For an evening and a day in early Summer, I had the opportunity to be a data journalist. Usually I am a journalist who writes about data, so I jumped at the chance to spend a bit of time at the coal face and see exactly what is involved in a data hack.
I heard that Open Contracting Partnership was organising a data hack on "Digging public procurement in the UK". It sounded intriguing, so I signed up. Thankfully, attendees didn’t need to have prior coding experience which was great for me - instead of saying "angle brackets", I usually make a sideways V sign with my fingers. I turned up to an office in North London one evening armed with my laptop and a inquisitive mind.
It began with several short presentations. Open Contracting Partnership is a non-profit that advocates for governments to open up the data they hold on public contracts. Senior advocacy manager, Hera Hussein, explained that $9.5 trillion is spent by governments annually in public contracting and that with big money comes big corruption risks. Open contracting, she said, is a step towards efficiency, modernisation, business integrity and avoiding corruption.
It was interesting to find out that the NFP already works with 30 governments around the world, including the UK, Colombia, Mexico and Nigeria. The UK has often been heralded as a world leader for open data and Hussein said that the UK was an early adopter of open procurement practices. However, there is always room for improvement . The Edinburgh tram saga is a case where more transparency would have been useful. It was heartening to see that it is not only countries in the global North that are making steps towards being more open, transparent and fair, as this example from Colombia illustrates.
Bogota has cut out intermediaries and now buys directly from specialist producers.
When the mayor and education secretary of the Colombian capital Bogota adopted an open contracting approach, they uncovered inefficiency in the procurement of food for the city’s school children. As a result, they were able to push through reforms and implement a smarter tendering process. They discovered they were spending 8p per banana instead of the budgeted 4p. They have since cut out the intermediaries and now buy directly from specialist producers, the number of which increased from 14 to 46.

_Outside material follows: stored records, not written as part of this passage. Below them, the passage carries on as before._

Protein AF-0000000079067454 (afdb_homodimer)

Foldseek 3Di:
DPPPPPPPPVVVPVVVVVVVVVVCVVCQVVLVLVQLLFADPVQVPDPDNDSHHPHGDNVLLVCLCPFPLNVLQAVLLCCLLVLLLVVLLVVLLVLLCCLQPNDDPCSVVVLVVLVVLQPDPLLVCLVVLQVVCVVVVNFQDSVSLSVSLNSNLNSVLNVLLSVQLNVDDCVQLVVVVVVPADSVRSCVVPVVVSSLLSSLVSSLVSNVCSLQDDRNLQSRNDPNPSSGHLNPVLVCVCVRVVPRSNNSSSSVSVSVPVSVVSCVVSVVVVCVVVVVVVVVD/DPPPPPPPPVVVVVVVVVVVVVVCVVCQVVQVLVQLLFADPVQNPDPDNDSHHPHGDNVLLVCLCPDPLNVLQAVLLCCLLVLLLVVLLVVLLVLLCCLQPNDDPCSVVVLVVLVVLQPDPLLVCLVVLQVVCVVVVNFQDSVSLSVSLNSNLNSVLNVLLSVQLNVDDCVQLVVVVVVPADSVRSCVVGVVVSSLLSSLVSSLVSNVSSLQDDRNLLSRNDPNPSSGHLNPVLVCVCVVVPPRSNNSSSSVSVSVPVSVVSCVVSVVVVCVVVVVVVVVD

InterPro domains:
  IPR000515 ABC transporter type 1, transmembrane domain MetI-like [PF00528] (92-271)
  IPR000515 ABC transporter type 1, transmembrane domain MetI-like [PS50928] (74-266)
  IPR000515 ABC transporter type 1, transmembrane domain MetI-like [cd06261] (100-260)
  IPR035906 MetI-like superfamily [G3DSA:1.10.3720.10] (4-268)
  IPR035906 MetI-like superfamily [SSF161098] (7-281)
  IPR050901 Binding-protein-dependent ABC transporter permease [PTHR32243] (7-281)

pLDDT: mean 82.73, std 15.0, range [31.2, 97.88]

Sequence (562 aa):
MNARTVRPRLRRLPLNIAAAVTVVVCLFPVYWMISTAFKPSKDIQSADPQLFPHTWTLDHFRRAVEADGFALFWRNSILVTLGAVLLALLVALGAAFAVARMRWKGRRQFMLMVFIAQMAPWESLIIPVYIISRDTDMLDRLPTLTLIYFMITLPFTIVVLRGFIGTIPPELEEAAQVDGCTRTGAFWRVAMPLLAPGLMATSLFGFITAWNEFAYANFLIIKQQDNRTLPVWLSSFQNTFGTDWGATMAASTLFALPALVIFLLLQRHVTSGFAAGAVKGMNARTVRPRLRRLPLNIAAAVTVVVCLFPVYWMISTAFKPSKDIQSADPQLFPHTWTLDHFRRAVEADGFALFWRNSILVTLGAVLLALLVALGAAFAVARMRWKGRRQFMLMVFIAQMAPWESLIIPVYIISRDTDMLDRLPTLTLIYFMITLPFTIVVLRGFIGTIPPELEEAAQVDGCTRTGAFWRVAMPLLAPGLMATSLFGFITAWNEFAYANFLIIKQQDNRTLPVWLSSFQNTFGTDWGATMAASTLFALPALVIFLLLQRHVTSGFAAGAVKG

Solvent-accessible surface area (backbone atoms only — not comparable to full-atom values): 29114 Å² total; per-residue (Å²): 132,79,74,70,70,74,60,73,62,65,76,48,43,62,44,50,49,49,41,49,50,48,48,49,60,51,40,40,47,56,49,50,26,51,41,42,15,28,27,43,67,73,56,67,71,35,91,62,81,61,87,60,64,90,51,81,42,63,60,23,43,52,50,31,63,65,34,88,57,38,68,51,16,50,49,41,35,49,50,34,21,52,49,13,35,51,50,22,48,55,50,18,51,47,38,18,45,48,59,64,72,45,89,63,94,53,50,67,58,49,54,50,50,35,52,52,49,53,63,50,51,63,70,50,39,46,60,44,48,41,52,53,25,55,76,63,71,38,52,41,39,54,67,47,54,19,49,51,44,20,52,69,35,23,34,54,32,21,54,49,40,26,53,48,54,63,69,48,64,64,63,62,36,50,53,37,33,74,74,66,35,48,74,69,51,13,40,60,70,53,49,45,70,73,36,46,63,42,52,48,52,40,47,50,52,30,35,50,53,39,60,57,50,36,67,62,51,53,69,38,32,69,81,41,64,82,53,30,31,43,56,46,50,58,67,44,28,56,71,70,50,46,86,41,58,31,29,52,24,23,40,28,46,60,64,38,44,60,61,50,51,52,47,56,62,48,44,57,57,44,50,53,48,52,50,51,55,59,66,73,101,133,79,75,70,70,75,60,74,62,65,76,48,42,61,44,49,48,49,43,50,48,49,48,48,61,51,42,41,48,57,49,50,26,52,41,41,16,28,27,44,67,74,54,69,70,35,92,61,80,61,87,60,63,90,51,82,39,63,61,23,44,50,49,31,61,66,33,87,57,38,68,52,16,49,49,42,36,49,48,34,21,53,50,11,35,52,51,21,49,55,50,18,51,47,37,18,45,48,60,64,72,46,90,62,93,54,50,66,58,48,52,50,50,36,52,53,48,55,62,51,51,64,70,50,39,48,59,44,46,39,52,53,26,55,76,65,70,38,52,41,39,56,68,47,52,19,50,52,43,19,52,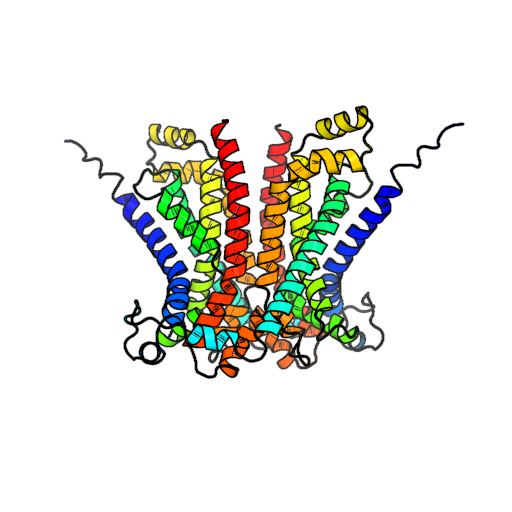68,37,25,34,55,34,22,55,49,39,26,53,49,53,64,69,49,62,64,63,61,36,51,51,35,34,74,74,67,36,48,74,68,52,13,39,61,70,54,51,46,69,72,36,47,63,43,53,47,54,40,46,50,52,31,35,51,53,40,59,58,50,37,67,61,53,53,69,39,33,69,81,42,65,82,53,30,31,43,57,45,49,57,67,44,34,53,69,69,53,46,86,44,57,31,26,50,26,21,41,27,48,60,64,38,42,60,59,49,52,53,47,56,63,46,46,59,56,44,49,54,48,51,52,52,55,58,66,73,101

Radius of gyration: 25.72 Å; Cα contacts (8 Å, |Δi|>4): 651; chains: 2; bounding box: 95×65×59 Å

Organism: Streptomyces microflavus (NCBI:txid1919)

Structure (mmCIF, N/CA/C/O backbone):
data_AF-0000000079067454-model_v1
#
loop_
_entity.id
_entity.type
_entity.pdbx_description
1 polymer 'Carbohydrate ABC transporter permease'
#
loop_
_atom_site.group_PDB
_atom_site.id
_atom_site.type_symbol
_atom_site.label_atom_id
_atom_site.label_alt_id
_atom_site.label_comp_id
_atom_site.label_asym_id
_atom_site.label_entity_id
_atom_site.label_seq_id
_atom_site.pdbx_PDB_ins_code
_atom_site.Cartn_x
_atom_site.Cartn_y
_atom_site.Cartn_z
_atom_site.occupancy
_atom_site.B_iso_or_equiv
_atom_site.auth_seq_id
_atom_site.auth_comp_id
_atom_site.auth_asym_id
_atom_site.auth_atom_id
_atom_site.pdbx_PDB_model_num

We were then introduced to the resources we would be using. We met the head of transparency in procurement at Crown Commercial Service, as well as the partnerships and engagement manager at 360Giving, which aims to make UK grant-making more open. We were also introduced to the founder of Spend Network, which has a database on how much central government departments and local authorities spend with particular contractors, and also the project co-ordinator of OpenOwnership, a project that is building an open register of global beneficial ownership - by opening up this data, you can get to see who is pulling the strings of an organisati
Having been given context on the sources we could use in our search for interesting information and stories, we brainstormed possible story topics. The following day, we 16 participants split into three groups and I decided to join the group that would find a story within the Panama Papers - a leak of 11.5 million documents mostly relating to the clients of law firm Mossack Fonseca. They revealed the offshore trusts and business interests that some of the rich and famous would have preferred to stay under wraps. The question we sought to answer was, do any of the companies listed in the Panama Papers receive money through UK government contracts?
The first thing was to download the Panama Papers dataset from the ICIJ website and extract a list of UK-based companies by writing in Python script. We found that between 650 and 660 companies in the data set were registered in Great Britain.
We then used Google Big Query - a programme in which you can write SQL to do searches. Some say that SQL is easier and more intuitive than Python. In Google Big Query, one can search or request the same columns from different tables. Python can also be used, but that language looks more computer science-y.
We had to think about the line between suspicious and incriminating. Were we even able to make those judgements?
Using Python, we looked for companies that were both in the Panama Papers data set and the top 1,000 government spending recipients. We found four companies. The results were sense checked, so for example public corporations were excluded, leaving three.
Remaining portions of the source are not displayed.